Sarah Bana: Algorithmic monoculture, to me, is any circumstance in which similar outcomes occur because of algorithms. There are plenty of simple algorithms, like needing a college degree or three years of experience, before getting a job. But the more complex algorithms that are now appearing in the labor market produce similar outcomes through more complicated processes. These machine learning tools, built to characterize opaque elements like “fit,” generate similar outcomes across firms with less interpretability. 

Kathleen Creel: Algorithmic monoculture occurs when the same algorithm dominates a sector, or in its weaker but more typical form, algorithms made in similar ways using similar data such that they make similar decisions. 

 

Can you explain your study’s methodology?

 

Sarah: We looked at 4 million applications across 3 million applicants, all screened by the vendor pymetrics. We did two primary sets of analyses: one on bias, and the other on homogenization.

For the bias analyses, we looked at the applicants that had provided race data at the position level. US employment law flags a position when one group is recommended at less than 80% of the rate of the most-recommended group — this is the “four-fifths rule.” So we calculated the recommendation rate of each group, and tested whether any group had a recommendation rate that was statistically significantly different from the highest passing group, and lower than 80% of the rate of the highest passing group.

For the homogenization analyses, we started by looking at how many models were used across firms. This number was 42.

We also looked at the probability of being systemically rejected – that is, being rejected by every position you had applied to. In our other work, we establish this concept of a baseline – which helps us understand what the rate could be if the models were independent. In the pymetrics data, 10 percent of applicants who apply to 4 positions are systemically rejected. And the observed rate and the benchmark rate diverge substantially.

But when we used our methods to analyze the largest prior study of hiring decisions, which sent 83,000 applications to 108 Fortune 500 firms, we find that the systemic rejection rates observed in their data are very accurately predicted by employers making statistically independent decisions. So there’s something different going on in our algorithmically mediated data, even though the time periods were similar.

 

What would you say is the main takeaway?

 

Kathleen: We’ve speculated in past work that if many firms relied on the same AI vendor to screen job applicants, that could prevent some applicants from getting any interviews.  But this study was the first time we were able to show this effect in real hiring data. 

Sarah: I think the most significant result of our study is how much bias we find in this algorithmic hiring system. The vendor has published aggregated audits that demonstrate that their tools do not demonstrate measurable bias. In that way, I was surprised because I thought that their algorithms would be an example of best practice. When you read that something you’re buying has been audited, you tend to take that finding at face value – and that’s likely part of what is going on. 

 

Before we get to the results, can you explain the pymetrics platform at the center of the study?

 

Sarah: Of course. Pymetrics is a response to a long tradition of industrial-organizational (I/O) psychology — the discipline that aims to improve work outcomes for individuals and organizations. Earlier generations of job screening tools used personality tests that you’d take on a computer; Autor and Scarborough (2008), for example, analyzed a test built around the Five Factor model (conscientiousness, agreeableness, extroversion, openness, and neuroticism).

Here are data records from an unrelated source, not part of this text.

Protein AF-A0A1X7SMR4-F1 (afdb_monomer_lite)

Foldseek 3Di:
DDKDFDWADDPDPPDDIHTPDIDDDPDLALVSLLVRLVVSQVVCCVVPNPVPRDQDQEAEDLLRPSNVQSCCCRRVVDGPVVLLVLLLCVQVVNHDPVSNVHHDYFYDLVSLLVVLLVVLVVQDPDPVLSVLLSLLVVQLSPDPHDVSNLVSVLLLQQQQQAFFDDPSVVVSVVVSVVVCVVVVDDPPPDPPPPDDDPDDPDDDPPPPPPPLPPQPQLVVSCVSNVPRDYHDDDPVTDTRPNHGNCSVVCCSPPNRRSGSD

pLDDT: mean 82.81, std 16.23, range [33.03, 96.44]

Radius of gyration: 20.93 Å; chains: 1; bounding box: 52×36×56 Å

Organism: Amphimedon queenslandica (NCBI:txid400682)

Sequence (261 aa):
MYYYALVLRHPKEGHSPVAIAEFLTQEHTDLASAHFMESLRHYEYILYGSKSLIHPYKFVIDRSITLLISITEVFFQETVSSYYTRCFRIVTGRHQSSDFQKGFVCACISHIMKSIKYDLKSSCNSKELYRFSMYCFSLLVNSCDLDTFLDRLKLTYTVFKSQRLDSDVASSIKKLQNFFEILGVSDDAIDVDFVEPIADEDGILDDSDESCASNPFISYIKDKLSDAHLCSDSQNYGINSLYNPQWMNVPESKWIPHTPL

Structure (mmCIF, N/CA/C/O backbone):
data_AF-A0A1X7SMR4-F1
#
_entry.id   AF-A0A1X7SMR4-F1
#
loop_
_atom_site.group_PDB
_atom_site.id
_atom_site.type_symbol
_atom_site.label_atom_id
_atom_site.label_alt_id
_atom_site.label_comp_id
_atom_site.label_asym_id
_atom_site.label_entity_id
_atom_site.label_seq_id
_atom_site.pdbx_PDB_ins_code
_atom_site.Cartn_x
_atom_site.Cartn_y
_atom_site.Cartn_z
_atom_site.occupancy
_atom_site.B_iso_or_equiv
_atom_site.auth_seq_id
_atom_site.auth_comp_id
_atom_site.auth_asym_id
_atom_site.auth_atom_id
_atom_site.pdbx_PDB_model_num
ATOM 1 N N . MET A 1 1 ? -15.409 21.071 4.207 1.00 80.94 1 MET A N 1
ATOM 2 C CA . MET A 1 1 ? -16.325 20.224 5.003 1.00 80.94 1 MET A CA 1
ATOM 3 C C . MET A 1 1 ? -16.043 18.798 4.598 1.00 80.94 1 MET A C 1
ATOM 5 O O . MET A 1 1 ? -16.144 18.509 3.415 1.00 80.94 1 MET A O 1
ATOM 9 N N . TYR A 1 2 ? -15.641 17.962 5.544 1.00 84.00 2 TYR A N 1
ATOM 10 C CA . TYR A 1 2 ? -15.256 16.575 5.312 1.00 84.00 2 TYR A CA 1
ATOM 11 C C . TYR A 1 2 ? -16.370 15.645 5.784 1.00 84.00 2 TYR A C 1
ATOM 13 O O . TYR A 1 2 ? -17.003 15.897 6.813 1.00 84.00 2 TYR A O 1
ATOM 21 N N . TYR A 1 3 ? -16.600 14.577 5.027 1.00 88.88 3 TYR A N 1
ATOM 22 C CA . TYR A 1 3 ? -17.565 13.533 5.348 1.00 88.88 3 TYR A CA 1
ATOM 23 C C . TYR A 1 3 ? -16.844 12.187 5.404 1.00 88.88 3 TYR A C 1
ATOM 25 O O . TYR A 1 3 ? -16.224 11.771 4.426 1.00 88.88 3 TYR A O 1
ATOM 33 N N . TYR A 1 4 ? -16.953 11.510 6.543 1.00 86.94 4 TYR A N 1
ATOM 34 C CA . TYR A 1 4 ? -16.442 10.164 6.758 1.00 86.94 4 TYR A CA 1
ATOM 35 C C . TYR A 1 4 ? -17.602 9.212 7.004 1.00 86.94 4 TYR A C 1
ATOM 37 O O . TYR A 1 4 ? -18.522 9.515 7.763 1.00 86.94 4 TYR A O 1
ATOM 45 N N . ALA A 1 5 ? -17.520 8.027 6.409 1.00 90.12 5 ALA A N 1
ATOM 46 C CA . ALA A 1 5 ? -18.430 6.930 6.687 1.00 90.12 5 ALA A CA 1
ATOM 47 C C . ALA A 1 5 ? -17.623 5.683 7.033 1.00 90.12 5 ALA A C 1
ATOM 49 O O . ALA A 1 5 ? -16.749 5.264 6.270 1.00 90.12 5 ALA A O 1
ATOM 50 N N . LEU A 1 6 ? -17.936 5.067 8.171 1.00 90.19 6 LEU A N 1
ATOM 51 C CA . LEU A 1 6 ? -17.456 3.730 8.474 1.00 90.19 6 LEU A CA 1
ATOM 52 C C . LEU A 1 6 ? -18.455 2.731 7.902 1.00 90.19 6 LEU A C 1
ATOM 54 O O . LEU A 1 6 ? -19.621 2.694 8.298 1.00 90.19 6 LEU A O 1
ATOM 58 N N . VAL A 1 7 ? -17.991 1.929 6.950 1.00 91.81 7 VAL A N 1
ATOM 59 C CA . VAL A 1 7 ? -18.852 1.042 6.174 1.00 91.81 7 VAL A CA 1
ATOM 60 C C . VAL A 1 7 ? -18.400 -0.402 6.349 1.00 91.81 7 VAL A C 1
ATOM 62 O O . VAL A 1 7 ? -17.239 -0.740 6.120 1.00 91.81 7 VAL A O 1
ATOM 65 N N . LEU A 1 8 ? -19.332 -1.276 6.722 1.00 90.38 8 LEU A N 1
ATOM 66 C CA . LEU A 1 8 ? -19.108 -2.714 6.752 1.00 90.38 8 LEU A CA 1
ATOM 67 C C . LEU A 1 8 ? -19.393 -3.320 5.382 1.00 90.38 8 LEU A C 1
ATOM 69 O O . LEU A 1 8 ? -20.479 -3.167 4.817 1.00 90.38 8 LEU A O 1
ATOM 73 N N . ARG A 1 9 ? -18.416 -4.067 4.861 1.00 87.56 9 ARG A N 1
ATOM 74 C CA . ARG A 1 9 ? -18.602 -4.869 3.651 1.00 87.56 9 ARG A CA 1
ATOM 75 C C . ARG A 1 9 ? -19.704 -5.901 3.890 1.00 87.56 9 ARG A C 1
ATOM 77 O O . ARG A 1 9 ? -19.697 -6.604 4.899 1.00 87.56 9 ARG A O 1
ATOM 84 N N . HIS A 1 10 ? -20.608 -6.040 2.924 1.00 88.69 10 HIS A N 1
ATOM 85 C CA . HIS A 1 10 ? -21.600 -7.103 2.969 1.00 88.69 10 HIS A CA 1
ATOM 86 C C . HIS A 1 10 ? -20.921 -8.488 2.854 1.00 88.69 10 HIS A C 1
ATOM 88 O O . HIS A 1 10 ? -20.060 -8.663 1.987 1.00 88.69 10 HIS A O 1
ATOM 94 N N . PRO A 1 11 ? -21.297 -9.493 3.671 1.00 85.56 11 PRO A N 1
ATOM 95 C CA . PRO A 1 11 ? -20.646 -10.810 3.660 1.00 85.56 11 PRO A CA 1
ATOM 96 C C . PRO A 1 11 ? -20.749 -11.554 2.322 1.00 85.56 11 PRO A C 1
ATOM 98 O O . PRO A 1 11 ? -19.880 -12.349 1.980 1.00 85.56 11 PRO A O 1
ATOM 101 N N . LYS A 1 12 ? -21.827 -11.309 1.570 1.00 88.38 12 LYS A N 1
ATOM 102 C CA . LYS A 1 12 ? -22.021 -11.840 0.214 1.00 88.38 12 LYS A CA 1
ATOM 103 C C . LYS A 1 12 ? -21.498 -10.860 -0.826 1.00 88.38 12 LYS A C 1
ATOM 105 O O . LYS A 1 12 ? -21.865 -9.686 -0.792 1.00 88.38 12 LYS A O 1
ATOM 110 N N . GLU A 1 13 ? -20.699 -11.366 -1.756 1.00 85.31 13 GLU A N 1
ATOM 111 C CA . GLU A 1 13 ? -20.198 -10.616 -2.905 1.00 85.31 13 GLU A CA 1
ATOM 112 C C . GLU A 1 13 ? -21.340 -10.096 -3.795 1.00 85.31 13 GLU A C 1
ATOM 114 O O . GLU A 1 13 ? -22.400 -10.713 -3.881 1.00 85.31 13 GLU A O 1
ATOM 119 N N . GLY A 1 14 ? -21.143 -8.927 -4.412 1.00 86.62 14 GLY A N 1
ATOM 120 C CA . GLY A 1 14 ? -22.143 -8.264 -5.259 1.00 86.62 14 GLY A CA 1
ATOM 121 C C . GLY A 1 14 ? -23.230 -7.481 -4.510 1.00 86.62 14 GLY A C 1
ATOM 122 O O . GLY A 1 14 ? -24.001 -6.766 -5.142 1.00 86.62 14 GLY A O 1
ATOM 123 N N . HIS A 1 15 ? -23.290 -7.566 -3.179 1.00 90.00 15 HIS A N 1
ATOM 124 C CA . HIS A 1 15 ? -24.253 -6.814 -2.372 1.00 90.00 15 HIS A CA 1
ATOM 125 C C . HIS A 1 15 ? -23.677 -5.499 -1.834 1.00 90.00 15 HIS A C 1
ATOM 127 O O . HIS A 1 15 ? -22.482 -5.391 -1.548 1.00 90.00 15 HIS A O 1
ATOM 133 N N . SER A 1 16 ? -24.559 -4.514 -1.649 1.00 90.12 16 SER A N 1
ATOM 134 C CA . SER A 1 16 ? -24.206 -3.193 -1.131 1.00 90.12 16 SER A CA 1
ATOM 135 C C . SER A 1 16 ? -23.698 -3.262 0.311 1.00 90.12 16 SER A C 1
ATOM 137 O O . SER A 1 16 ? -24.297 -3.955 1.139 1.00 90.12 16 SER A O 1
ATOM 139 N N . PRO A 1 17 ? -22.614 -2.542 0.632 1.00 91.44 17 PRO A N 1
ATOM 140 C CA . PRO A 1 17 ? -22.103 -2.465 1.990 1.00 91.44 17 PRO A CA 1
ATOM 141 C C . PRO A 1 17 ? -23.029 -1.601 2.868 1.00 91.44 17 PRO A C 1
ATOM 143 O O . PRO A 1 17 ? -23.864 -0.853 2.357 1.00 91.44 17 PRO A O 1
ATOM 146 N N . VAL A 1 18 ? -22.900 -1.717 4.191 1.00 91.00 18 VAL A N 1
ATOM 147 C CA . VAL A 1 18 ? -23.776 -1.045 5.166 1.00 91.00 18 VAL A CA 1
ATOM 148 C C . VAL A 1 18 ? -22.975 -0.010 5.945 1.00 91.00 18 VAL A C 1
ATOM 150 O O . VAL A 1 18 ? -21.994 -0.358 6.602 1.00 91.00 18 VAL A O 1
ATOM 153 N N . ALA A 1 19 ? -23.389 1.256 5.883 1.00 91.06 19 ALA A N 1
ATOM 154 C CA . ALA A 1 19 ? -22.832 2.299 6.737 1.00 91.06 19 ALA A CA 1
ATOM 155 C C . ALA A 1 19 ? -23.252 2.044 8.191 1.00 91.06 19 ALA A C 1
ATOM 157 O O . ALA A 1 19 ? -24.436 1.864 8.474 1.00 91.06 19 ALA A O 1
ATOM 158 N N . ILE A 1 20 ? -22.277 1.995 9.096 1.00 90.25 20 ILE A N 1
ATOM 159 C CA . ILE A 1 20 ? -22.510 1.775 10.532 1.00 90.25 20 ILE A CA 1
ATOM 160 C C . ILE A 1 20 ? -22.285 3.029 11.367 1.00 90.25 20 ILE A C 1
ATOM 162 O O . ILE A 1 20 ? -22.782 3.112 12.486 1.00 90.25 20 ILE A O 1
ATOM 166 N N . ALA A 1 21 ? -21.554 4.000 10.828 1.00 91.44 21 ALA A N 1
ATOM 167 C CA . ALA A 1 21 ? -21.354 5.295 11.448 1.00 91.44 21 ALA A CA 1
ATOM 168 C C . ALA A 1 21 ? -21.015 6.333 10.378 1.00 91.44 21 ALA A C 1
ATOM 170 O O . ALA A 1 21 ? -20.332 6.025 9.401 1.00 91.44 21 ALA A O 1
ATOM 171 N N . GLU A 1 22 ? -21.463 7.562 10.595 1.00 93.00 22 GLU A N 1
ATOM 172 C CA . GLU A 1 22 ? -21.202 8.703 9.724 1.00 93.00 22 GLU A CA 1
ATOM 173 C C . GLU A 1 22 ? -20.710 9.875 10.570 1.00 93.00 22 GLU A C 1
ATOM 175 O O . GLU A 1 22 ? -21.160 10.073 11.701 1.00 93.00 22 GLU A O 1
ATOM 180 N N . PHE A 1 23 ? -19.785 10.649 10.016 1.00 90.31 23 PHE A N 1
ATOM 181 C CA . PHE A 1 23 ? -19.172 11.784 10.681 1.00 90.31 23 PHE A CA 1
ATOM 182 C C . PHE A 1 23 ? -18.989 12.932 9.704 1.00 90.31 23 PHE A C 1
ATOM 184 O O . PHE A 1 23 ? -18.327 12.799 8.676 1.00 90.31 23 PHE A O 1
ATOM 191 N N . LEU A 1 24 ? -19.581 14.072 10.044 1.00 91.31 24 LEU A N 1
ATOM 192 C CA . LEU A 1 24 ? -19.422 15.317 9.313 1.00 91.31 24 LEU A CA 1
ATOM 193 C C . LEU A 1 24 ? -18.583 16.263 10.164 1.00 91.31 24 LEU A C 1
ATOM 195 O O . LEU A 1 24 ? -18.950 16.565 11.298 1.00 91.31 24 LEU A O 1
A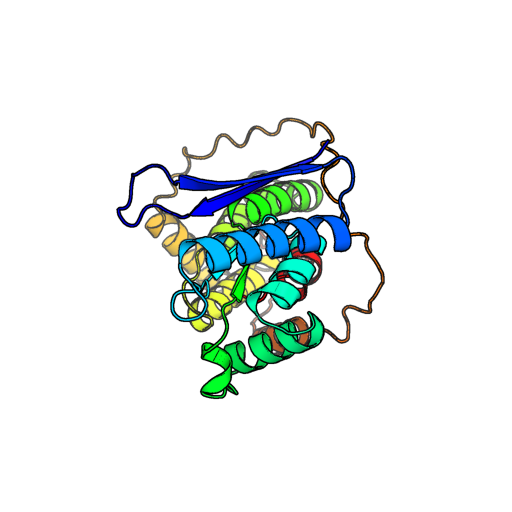TOM 199 N N . THR A 1 25 ? -17.474 16.744 9.613 1.00 88.00 25 THR A N 1
ATOM 200 C CA . THR A 1 25 ? -16.555 17.629 10.331 1.00 88.00 25 THR A CA 1
ATOM 201 C C . THR A 1 25 ? -16.067 18.768 9.446 1.00 88.00 25 THR A C 1
ATOM 203 O O . THR A 1 25 ? -16.008 18.671 8.218 1.00 88.00 25 THR A O 1
ATOM 206 N N . GLN A 1 26 ? -15.726 19.889 10.073 1.00 87.81 26 GLN A N 1
ATOM 207 C CA . GLN A 1 26 ? -14.993 20.975 9.419 1.00 87.81 26 GLN A CA 1
ATOM 208 C C . GLN A 1 26 ? -13.481 20.850 9.638 1.00 87.81 26 GLN A C 1
ATOM 210 O O . GLN A 1 26 ? -12.710 21.431 8.880 1.00 87.81 26 GLN A O 1
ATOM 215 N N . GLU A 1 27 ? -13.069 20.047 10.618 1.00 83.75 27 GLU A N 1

Pymetrics’s founders argued there was a better way to measure personality than asking people about themselves. The games they have candidates play — short, gamified tasks rooted in neuroscience — are designed to surface those traits through behavior rather than self-report. In many ways, pymetrics is trying to improve systems that have historically been quite biased: people often struggle to get jobs because of what’s on (or missing from) their resume, and a process that doesn’t rely on resumes would, in principle, remove that barrier.

But behavior also encodes who we are. One of the pymetrics games involves popping balloons to measure risk tolerance — and a friend recently pointed out that risk aversion looks very different for someone at the poverty line than it does for someone who has never missed a meal.

Ideally, the future of this kind of assessment would involve simulating actual work as part of the interview. I’m very sympathetic to firms trying to hire — I recently went through an interview process that took more than five months end to end, with far fewer applicants than the median pymetrics position handles. AI makes hiring faster and cheaper, but at a cost we need to be willing to measure and audit.

 

What groups experience the most adverse impact?

 

Sarah: We see many Black and Asian applicants adversely impacted. We don’t have any causal evidence here but my guess is that behaviors that are being picked up by the games are functioning as proxies for race – the kind of bias that is hard to remove without explicit adjustments to the trained models. 

There’s also a structural piece that we don’t observe with the data we have access to. The models are trained against each firm’s current employees in a given role, and those workforces likely aren’t very diverse to begin with. 

Rishi Bommasani Senior Research Scholar, Stanford HAI

I don’t think we want to discourage the application of AI in this domain, but recognize the stakes are high and be judicious in the approach.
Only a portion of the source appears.